## Exercise aim
Reproduce the section of the listing that begins at the line containing "ATOM 41 C CA" and finishes at the line containing "ATOM 82 N N". Include both end lines and nothing beyond them.

****

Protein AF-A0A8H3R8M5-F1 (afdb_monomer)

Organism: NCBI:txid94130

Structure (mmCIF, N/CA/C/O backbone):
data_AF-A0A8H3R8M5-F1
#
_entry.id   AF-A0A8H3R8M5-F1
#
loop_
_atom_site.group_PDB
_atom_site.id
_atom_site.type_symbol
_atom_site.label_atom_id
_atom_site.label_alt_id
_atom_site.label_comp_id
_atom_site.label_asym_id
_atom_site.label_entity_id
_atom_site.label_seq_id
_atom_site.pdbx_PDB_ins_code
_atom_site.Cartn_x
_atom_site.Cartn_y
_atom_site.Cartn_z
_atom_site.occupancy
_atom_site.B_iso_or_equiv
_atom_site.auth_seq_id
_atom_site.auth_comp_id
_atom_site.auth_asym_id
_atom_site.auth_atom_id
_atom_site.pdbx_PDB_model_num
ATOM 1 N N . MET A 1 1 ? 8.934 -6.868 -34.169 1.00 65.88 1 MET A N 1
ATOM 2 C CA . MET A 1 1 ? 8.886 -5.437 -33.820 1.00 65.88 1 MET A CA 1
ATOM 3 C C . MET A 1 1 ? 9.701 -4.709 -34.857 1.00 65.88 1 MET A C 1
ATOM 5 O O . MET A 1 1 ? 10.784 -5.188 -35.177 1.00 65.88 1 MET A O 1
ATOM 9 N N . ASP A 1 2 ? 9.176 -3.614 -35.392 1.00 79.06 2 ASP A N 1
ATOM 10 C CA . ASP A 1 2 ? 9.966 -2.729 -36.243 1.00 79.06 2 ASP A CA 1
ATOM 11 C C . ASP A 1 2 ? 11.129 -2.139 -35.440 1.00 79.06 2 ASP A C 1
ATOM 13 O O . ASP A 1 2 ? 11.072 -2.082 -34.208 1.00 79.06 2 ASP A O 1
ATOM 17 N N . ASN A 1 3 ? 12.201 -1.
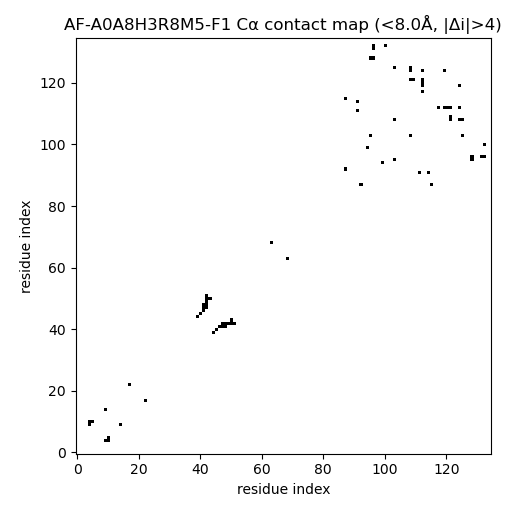737 -36.126 1.00 81.31 3 ASN A N 1
ATOM 18 C CA . ASN A 1 3 ? 13.368 -1.151 -35.474 1.00 81.31 3 ASN A CA 1
ATOM 19 C C . ASN A 1 3 ? 12.928 0.080 -34.651 1.00 81.31 3 ASN A C 1
ATOM 21 O O . ASN A 1 3 ? 12.507 1.069 -35.244 1.00 81.31 3 ASN A O 1
ATOM 25 N N . PRO A 1 4 ? 13.049 0.080 -33.313 1.00 78.31 4 PRO A N 1
ATOM 26 C CA . PRO A 1 4 ? 12.553 1.183 -32.488 1.00 78.31 4 PRO A CA 1
ATOM 27 C C . PRO A 1 4 ? 13.246 2.519 -32.797 1.00 78.31 4 PRO A C 1
ATOM 29 O O . PRO A 1 4 ? 12.655 3.579 -32.601 1.00 78.31 4 PRO A O 1
ATOM 32 N N . LEU A 1 5 ? 14.465 2.484 -33.347 1.00 80.56 5 LEU A N 1
ATOM 33 C CA . LEU A 1 5 ? 15.203 3.676 -33.770 1.00 80.56 5 LEU A CA 1
ATOM 34 C C . LEU A 1 5 ? 14.764 4.223 -35.136 1.00 80.56 5 LEU A C 1
ATOM 36 O O . LEU A 1 5 ? 15.179 5.317 -35.510 1.00 80.56 5 LEU A O 1
ATOM 40 N N . SER A 1 6 ? 13.919 3.510 -35.889 1.00 85.81 6 SER A N 1
ATOM 41 C CA . SER A 1 6 ? 13.407 4.018 -37.166 1.00 85.81 6 SER A CA 1
ATOM 42 C C . SER A 1 6 ? 12.349 5.108 -36.990 1.00 85.81 6 SER A C 1
ATOM 44 O O . SER A 1 6 ? 11.952 5.727 -37.974 1.00 85.81 6 SER A O 1
ATOM 46 N N . HIS A 1 7 ? 11.881 5.357 -35.764 1.00 85.75 7 HIS A N 1
ATOM 47 C CA . HIS A 1 7 ? 10.886 6.385 -35.492 1.00 85.75 7 HIS A CA 1
ATOM 48 C C . HIS A 1 7 ? 11.453 7.798 -35.767 1.00 85.75 7 HIS A C 1
ATOM 50 O O . HIS A 1 7 ? 12.573 8.094 -35.337 1.00 85.75 7 HIS A O 1
ATOM 56 N N . PRO A 1 8 ? 10.686 8.716 -36.395 1.00 89.25 8 PRO A N 1
ATOM 57 C CA . PRO A 1 8 ? 11.159 10.063 -36.745 1.00 89.25 8 PRO A CA 1
ATOM 58 C C . PRO A 1 8 ? 11.748 10.857 -35.571 1.00 89.25 8 PRO A C 1
ATOM 60 O O . PRO A 1 8 ? 12.642 11.681 -35.754 1.00 89.25 8 PRO A O 1
ATOM 63 N N . LEU A 1 9 ? 11.275 10.584 -34.350 1.00 86.88 9 LEU A N 1
ATOM 64 C CA . LEU A 1 9 ? 11.795 11.190 -33.121 1.00 86.88 9 LEU A CA 1
ATOM 65 C C . LEU A 1 9 ? 13.296 10.922 -32.926 1.00 86.88 9 LEU A C 1
ATOM 67 O O . LEU A 1 9 ? 14.044 11.855 -32.644 1.00 86.88 9 LEU A O 1
ATOM 71 N N . PHE A 1 10 ? 13.730 9.672 -33.114 1.00 84.50 10 PHE A N 1
ATOM 72 C CA . PHE A 1 10 ? 15.126 9.260 -32.938 1.00 84.50 10 PHE A CA 1
ATOM 73 C C . PHE A 1 10 ? 15.992 9.578 -34.161 1.00 84.50 10 PHE A C 1
ATOM 75 O O . PHE A 1 10 ? 17.210 9.649 -34.045 1.00 84.50 10 PHE A O 1
ATOM 82 N N . GLN A 1 11 ? 15.376 9.825 -35.322 1.00 82.94 11 GLN A N 1
ATOM 83 C CA . GLN A 1 11 ? 16.080 10.329 -36.504 1.00 82.94 11 GLN A CA 1
ATOM 84 C C . GLN A 1 11 ? 16.416 11.819 -36.373 1.00 82.94 11 GLN A C 1
ATOM 86 O O . GLN A 1 11 ? 17.515 12.239 -36.724 1.00 82.94 11 GLN A O 1
ATOM 91 N N . LYS A 1 12 ? 15.474 12.625 -35.859 1.00 88.19 12 LYS A N 1
ATOM 92 C CA . LYS A 1 12 ? 15.672 14.069 -35.666 1.00 88.19 12 LYS A CA 1
ATOM 93 C C . LYS A 1 12 ? 16.653 14.370 -34.531 1.00 88.19 12 LYS A C 1
ATOM 95 O O . LYS A 1 12 ? 17.393 15.347 -34.611 1.00 88.19 12 LYS A O 1
ATOM 100 N N . TYR A 1 13 ? 16.649 13.538 -33.492 1.00 84.12 13 TYR A N 1
ATOM 101 C CA . TYR A 1 13 ? 17.525 13.665 -32.333 1.00 84.12 13 TYR A CA 1
ATOM 102 C C . TYR A 1 13 ? 18.163 12.307 -32.034 1.00 84.12 13 TYR A C 1
ATOM 104 O O . TYR A 1 13 ? 17.596 11.535 -31.257 1.00 84.12 13 TYR A O 1
ATOM 112 N N . PRO A 1 14 ? 19.309 11.989 -32.663 1.00 78.06 14 PRO A N 1
ATOM 113 C CA . PRO A 1 14 ? 19.994 10.738 -32.400 1.00 78.06 14 PRO A CA 1
ATOM 114 C C . PRO A 1 14 ? 20.452 10.724 -30.935 1.00 78.06 14 PRO A C 1
ATOM 116 O O . PRO
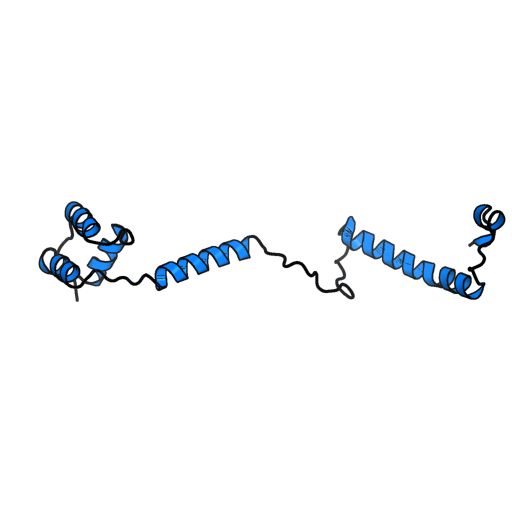 A 1 14 ? 21.186 11.621 -30.513 1.00 78.06 14 PRO A O 1
ATOM 119 N N . PRO A 1 15 ? 20.004 9.749 -30.135 1.00 78.94 15 PRO A N 1
ATOM 120 C CA . PRO A 1 15 ? 20.362 9.687 -28.728 1.00 78.94 15 PRO A CA 1
ATOM 121 C C . PRO A 1 15 ? 21.843 9.326 -28.575 1.00 78.94 15 PRO A C 1
ATOM 123 O O . PRO A 1 15 ? 22.252 8.210 -28.884 1.00 78.94 15 PRO A O 1
ATOM 126 N N . THR A 1 16 ? 22.639 10.267 -28.066 1.00 80.62 16 THR A N 1
ATOM 127 C CA . THR A 1 16 ? 24.092 10.110 -27.866 1.00 80.62 16 THR A CA 1
ATOM 128 C C . THR A 1 16 ? 24.440 8.997 -26.870 1.00 80.62 16 THR A C 1
ATOM 130 O O . THR A 1 16 ? 25.495 8.379 -26.968 1.00 80.62 16 THR A O 1
ATOM 133 N N . GLU A 1 17 ? 23.543 8.726 -25.921 1.00 81.50 17 GLU A N 1
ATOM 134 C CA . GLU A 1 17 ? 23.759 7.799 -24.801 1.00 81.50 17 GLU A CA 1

****

## Completed exercise
ATOM 41 C CA . SER A 1 6 ? 13.407 4.018 -37.166 1.00 85.81 6 SER A CA 1
ATOM 42 C C . SER A 1 6 ? 12.349 5.108 -36.990 1.00 85.81 6 SER A C 1
ATOM 44 O O . SER A 1 6 ? 11.952 5.727 -37.974 1.00 85.81 6 SER A O 1
ATOM 46 N N . HIS A 1 7 ? 11.881 5.357 -35.764 1.00 85.75 7 HIS A N 1
ATOM 47 C CA . HIS A 1 7 ? 10.886 6.385 -35.492 1.00 85.75 7 HIS A CA 1
ATOM 48 C C . HIS A 1 7 ? 11.453 7.798 -35.767 1.00 85.75 7 HIS A C 1
ATOM 50 O O . HIS A 1 7 ? 12.573 8.094 -35.337 1.00 85.75 7 HIS A O 1
ATOM 56 N N . PRO A 1 8 ? 10.686 8.716 -36.395 1.00 89.25 8 PRO A N 1
ATOM 57 C CA . PRO A 1 8 ? 11.159 10.063 -36.745 1.00 89.25 8 PRO A CA 1
ATOM 58 C C . PRO A 1 8 ? 11.748 10.857 -35.571 1.00 89.25 8 PRO A C 1
ATOM 60 O O . PRO A 1 8 ? 12.642 11.681 -35.754 1.00 89.25 8 PRO A O 1
ATOM 63 N N . LEU A 1 9 ? 11.275 10.584 -34.350 1.00 86.88 9 LEU A N 1
ATOM 64 C CA . LEU A 1 9 ? 11.795 11.190 -33.121 1.00 86.88 9 LEU A CA 1
ATOM 65 C C . LEU A 1 9 ? 13.296 10.922 -32.926 1.00 86.88 9 LEU A C 1
ATOM 67 O O . LEU A 1 9 ? 14.044 11.855 -32.644 1.00 86.88 9 LEU A O 1
ATOM 71 N N . PHE A 1 10 ? 13.730 9.672 -33.114 1.00 84.50 10 PHE A N 1
ATOM 72 C CA . PHE A 1 10 ? 15.126 9.260 -32.938 1.00 84.50 10 PHE A CA 1
ATOM 73 C C . PHE A 1 10 ? 15.992 9.578 -34.161 1.00 84.50 10 PHE A C 1
ATOM 75 O O . PHE A 1 10 ? 17.210 9.649 -34.045 1.00 84.50 10 PHE A O 1
ATOM 82 N N . GLN A 1 11 ? 15.376 9.825 -35.322 1.00 82.94 11 GLN A N 1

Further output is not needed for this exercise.